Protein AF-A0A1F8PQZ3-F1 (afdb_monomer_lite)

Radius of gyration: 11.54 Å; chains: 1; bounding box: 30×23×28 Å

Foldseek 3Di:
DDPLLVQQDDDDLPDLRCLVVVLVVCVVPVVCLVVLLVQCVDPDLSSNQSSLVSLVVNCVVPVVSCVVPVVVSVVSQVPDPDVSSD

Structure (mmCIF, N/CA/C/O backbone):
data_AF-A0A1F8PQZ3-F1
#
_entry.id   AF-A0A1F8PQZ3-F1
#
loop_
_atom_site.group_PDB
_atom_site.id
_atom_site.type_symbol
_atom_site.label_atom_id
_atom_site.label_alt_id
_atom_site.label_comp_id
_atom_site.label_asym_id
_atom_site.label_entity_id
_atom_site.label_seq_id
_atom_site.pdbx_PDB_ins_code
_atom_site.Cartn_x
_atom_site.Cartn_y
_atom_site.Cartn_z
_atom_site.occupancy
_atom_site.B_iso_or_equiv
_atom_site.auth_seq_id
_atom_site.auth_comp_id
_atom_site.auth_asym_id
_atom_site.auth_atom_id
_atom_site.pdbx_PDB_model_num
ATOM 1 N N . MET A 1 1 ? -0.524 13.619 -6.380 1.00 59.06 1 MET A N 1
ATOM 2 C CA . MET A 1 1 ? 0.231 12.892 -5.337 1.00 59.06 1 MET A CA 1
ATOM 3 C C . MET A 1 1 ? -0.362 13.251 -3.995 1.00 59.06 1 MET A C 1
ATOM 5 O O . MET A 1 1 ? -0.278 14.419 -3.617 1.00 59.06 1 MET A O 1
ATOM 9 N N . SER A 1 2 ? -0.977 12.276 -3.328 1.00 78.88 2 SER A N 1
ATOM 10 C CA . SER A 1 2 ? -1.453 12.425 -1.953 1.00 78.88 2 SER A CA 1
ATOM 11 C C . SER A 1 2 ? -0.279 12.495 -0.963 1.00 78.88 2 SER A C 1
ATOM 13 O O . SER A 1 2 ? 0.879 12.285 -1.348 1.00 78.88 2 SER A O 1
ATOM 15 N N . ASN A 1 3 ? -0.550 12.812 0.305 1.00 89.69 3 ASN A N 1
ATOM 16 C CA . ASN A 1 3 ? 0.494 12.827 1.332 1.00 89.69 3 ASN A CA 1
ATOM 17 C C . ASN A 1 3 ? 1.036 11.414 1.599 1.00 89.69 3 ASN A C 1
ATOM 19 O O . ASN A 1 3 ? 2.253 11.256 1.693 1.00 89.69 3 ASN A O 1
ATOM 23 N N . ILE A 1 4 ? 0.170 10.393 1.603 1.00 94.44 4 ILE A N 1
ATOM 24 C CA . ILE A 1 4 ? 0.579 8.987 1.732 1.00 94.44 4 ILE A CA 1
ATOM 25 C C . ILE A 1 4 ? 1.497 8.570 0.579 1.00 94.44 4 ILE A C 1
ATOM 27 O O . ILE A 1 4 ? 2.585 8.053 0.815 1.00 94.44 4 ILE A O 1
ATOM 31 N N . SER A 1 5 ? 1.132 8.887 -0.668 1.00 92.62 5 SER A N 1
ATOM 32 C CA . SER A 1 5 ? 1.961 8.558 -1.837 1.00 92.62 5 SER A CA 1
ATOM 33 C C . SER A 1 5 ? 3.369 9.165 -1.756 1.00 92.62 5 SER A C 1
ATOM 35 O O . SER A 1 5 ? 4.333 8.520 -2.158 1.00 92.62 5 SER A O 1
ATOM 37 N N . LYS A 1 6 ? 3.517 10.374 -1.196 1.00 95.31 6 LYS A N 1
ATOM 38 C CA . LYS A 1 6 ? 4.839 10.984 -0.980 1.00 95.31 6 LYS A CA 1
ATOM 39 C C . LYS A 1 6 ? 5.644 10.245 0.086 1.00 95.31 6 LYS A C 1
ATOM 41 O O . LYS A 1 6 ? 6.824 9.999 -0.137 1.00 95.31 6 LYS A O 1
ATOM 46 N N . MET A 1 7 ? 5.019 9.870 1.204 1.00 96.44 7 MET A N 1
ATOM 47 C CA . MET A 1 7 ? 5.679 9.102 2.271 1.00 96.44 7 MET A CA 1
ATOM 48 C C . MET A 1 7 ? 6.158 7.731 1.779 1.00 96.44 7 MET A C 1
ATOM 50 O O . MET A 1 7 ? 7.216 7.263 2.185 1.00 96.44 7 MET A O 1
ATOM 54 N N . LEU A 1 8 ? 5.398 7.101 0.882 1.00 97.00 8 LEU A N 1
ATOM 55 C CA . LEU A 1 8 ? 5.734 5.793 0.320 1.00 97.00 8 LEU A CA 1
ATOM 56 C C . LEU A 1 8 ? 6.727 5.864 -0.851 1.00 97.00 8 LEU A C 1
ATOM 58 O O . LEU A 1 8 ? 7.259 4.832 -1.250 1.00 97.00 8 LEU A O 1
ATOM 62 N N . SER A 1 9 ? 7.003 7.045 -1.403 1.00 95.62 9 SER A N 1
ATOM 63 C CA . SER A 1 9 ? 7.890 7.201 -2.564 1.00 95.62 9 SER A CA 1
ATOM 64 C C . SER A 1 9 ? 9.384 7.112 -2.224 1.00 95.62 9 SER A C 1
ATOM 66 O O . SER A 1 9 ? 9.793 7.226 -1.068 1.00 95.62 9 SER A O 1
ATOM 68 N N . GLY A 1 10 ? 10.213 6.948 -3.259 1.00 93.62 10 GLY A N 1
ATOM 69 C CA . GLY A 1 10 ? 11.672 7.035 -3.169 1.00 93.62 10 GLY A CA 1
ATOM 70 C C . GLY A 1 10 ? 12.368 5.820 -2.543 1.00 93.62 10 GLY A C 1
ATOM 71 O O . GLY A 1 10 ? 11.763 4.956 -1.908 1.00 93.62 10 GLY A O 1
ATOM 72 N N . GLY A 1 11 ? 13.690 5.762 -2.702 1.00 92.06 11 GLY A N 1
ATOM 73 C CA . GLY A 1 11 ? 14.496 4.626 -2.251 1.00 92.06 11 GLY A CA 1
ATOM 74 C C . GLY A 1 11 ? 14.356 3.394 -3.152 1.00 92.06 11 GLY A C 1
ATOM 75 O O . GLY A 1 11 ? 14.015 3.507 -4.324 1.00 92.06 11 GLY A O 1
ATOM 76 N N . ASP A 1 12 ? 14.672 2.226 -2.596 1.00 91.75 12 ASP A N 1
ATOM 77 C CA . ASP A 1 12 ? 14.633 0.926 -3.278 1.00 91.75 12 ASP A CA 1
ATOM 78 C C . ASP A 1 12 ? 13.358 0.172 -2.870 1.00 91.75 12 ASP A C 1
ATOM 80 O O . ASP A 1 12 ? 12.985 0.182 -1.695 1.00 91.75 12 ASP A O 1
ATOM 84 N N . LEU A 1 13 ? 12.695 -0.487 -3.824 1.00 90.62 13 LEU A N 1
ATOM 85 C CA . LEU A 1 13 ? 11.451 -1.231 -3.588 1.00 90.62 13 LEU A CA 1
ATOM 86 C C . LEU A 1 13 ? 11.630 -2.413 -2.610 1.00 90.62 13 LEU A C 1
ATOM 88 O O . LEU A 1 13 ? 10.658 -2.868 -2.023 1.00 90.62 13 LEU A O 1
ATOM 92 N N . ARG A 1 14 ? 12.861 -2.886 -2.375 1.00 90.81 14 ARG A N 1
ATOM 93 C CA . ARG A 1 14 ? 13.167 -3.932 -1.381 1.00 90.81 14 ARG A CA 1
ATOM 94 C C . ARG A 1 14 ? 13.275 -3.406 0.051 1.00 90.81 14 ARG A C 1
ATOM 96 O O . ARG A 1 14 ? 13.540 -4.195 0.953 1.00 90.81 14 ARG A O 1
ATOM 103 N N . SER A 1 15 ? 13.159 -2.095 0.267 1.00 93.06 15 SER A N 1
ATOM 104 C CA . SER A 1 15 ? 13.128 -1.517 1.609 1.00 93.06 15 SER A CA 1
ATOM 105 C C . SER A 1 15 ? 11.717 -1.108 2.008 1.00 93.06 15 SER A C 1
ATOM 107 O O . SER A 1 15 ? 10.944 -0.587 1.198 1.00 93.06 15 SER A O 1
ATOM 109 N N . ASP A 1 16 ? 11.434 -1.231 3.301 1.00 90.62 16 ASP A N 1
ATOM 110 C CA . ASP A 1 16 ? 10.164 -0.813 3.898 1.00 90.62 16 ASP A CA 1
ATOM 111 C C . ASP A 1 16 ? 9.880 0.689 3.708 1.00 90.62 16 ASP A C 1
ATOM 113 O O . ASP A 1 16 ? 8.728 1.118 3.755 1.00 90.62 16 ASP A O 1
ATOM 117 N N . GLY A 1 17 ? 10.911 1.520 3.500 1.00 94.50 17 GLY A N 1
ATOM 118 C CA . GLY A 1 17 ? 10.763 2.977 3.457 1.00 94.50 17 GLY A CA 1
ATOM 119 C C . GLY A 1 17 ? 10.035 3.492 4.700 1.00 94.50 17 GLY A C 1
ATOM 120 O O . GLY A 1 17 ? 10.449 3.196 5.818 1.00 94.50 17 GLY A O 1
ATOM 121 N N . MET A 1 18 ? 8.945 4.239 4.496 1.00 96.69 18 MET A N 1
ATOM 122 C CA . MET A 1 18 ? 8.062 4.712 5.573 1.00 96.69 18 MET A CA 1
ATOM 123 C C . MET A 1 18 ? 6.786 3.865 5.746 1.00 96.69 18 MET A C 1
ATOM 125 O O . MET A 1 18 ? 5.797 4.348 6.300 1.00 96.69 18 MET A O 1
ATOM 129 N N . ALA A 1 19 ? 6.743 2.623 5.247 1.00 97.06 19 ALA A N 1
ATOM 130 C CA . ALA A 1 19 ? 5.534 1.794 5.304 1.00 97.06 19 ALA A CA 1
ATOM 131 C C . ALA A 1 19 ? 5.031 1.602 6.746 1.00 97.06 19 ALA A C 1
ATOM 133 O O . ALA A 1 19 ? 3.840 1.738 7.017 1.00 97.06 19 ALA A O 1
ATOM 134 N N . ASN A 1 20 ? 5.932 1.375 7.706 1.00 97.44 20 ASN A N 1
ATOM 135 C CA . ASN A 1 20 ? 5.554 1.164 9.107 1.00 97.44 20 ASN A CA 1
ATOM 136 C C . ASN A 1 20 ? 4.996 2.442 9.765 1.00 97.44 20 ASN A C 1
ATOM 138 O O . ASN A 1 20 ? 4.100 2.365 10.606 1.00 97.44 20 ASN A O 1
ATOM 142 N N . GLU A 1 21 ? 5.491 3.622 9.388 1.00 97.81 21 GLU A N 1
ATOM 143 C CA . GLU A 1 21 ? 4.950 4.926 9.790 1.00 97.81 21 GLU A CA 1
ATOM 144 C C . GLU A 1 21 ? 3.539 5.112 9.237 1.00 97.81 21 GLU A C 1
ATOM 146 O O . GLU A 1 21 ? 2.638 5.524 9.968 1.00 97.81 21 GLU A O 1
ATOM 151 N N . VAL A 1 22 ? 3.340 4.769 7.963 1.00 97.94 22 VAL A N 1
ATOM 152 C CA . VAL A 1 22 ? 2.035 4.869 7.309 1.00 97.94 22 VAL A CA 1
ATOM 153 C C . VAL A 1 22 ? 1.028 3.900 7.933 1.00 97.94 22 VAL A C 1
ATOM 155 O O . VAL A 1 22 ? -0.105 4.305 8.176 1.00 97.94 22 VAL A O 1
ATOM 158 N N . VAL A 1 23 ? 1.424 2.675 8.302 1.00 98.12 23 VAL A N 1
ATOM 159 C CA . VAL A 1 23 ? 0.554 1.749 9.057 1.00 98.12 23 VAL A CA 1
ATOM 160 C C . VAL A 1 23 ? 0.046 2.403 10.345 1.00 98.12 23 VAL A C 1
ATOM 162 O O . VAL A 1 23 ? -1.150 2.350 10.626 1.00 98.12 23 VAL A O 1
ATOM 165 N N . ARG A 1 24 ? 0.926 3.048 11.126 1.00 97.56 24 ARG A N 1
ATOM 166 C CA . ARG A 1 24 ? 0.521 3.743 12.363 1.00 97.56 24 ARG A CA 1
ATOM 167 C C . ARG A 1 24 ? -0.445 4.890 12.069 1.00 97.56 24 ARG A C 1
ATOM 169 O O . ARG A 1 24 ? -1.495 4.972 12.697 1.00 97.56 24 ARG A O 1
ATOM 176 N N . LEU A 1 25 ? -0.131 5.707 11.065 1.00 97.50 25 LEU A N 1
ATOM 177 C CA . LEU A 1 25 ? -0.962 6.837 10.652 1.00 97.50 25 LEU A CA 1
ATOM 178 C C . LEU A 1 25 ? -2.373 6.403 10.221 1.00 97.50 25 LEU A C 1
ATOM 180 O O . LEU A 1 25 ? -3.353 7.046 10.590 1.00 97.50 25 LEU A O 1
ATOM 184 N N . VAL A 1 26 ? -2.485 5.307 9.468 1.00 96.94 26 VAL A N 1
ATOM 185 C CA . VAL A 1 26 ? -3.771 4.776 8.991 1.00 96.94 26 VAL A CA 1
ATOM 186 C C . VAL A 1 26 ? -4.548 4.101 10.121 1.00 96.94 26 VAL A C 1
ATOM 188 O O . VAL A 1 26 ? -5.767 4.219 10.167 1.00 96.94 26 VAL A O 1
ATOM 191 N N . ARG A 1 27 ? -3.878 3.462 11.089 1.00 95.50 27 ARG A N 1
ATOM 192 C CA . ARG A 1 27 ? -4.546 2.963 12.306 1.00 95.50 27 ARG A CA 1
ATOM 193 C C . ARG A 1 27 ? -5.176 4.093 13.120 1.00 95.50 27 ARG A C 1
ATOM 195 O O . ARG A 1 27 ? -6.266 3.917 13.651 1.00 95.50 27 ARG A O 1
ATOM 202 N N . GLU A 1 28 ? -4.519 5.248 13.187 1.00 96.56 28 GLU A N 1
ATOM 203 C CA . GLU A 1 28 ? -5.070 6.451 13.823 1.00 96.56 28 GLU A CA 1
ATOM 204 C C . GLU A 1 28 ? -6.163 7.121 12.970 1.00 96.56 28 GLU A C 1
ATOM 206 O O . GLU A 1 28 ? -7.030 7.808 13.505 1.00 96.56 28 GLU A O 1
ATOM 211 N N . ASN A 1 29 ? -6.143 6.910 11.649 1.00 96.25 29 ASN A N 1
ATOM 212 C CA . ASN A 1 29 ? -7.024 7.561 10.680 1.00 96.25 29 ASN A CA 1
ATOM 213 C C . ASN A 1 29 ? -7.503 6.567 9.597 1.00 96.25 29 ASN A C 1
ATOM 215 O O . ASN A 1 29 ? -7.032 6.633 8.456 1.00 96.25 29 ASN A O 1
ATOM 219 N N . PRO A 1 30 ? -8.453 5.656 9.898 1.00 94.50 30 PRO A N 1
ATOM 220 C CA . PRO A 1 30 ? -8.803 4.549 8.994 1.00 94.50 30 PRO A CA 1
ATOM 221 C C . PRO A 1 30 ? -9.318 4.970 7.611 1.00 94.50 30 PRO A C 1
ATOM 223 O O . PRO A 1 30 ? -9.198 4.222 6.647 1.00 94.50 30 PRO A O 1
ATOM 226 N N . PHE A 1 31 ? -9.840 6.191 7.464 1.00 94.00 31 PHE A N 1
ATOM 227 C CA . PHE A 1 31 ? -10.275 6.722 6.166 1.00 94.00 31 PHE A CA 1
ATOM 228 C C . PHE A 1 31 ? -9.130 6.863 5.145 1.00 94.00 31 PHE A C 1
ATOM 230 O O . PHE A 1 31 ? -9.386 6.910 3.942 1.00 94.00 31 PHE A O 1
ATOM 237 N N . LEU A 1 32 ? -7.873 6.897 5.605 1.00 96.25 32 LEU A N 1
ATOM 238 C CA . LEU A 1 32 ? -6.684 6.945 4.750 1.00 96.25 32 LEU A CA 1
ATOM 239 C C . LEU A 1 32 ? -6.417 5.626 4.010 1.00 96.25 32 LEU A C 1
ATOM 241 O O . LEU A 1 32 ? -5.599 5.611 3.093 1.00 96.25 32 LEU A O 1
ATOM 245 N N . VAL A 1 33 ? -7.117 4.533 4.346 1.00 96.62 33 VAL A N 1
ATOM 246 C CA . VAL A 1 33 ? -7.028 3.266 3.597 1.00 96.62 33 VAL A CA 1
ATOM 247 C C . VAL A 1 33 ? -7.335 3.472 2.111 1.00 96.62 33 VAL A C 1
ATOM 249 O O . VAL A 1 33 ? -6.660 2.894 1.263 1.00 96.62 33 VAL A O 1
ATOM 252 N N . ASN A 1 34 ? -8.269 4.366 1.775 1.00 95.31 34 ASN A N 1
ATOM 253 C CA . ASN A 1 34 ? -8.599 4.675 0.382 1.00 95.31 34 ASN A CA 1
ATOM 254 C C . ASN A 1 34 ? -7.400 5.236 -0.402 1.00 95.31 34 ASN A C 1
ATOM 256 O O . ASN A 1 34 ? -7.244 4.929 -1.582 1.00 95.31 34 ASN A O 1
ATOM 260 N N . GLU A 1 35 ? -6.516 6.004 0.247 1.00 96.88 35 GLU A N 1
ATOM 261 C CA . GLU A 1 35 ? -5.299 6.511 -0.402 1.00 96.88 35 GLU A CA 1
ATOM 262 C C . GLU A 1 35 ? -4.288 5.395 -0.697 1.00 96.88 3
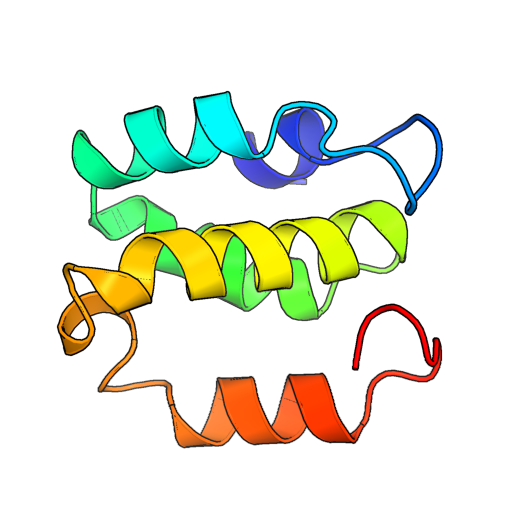5 GLU A C 1
ATOM 264 O O . GLU A 1 35 ? -3.538 5.487 -1.668 1.00 96.88 35 GLU A O 1
ATOM 269 N N . LEU A 1 36 ? -4.260 4.332 0.115 1.00 97.38 36 LEU A N 1
ATOM 270 C CA . LEU A 1 36 ? -3.416 3.160 -0.141 1.00 97.38 36 LEU A CA 1
ATOM 271 C C . LEU A 1 36 ? -3.936 2.353 -1.328 1.00 97.38 36 LEU A C 1
ATOM 273 O O . LEU A 1 36 ? -3.153 1.935 -2.178 1.00 97.38 36 LEU A O 1
ATOM 277 N N . ILE A 1 37 ? -5.256 2.173 -1.415 1.00 96.69 37 ILE A N 1
ATOM 278 C CA . ILE A 1 37 ? -5.892 1.483 -2.542 1.00 96.69 37 ILE A CA 1
ATOM 279 C C . ILE A 1 37 ? -5.641 2.264 -3.840 1.00 96.69 37 ILE A C 1
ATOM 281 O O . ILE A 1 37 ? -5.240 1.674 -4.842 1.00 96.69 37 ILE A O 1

++++++++++

§ **Task**
Within the material above, copy exactly the lines from the line that holds "ATOM 48 C C" up to and including the line that holds "ATOM 71 O O".

§ **Expected answer**
ATOM 48 C C . MET A 1 7 ? 6.158 7.731 1.779 1.00 96.44 7 MET A C 1
ATOM 50 O O . MET A 1 7 ? 7.216 7.263 2.185 1.00 96.44 7 MET A O 1
ATOM 54 N N . LEU A 1 8 ? 5.398 7.101 0.882 1.00 97.00 8 LEU A N 1
ATOM 55 C CA . LEU A 1 8 ? 5.734 5.793 0.320 1.00 97.00 8 LEU A CA 1
ATOM 56 C C . LEU A 1 8 ? 6.727 5.864 -0.851 1.00 97.00 8 LEU A C 1
ATOM 58 O O . LEU A 1 8 ? 7.259 4.832 -1.250 1.00 97.00 8 LEU A O 1
ATOM 62 N N . SER A 1 9 ? 7.003 7.045 -1.403 1.00 95.62 9 SER A N 1
ATOM 63 C CA . SER A 1 9 ? 7.890 7.201 -2.564 1.00 95.62 9 SER A CA 1
ATOM 64 C C . SER A 1 9 ? 9.384 7.112 -2.224 1.00 95.62 9 SER A C 1
ATOM 66 O O . SER A 1 9 ? 9.793 7.226 -1.068 1.00 95.62 9 SER A O 1
ATOM 68 N N . GLY A 1 10 ? 10.213 6.948 -3.259 1.00 93.62 10 GLY A N 1
ATOM 69 C CA . GLY A 1 10 ? 11.672 7.035 -3.169 1.00 93.62 10 GLY A CA 1
ATOM 70 C C . GLY A 1 10 ? 12.368 5.820 -2.543 1.00 93.62 10 GLY A C 1
ATOM 71 O O . GLY A 1 10 ? 11.763 4.956 -1.908 1.00 93.62 10 GLY A O 1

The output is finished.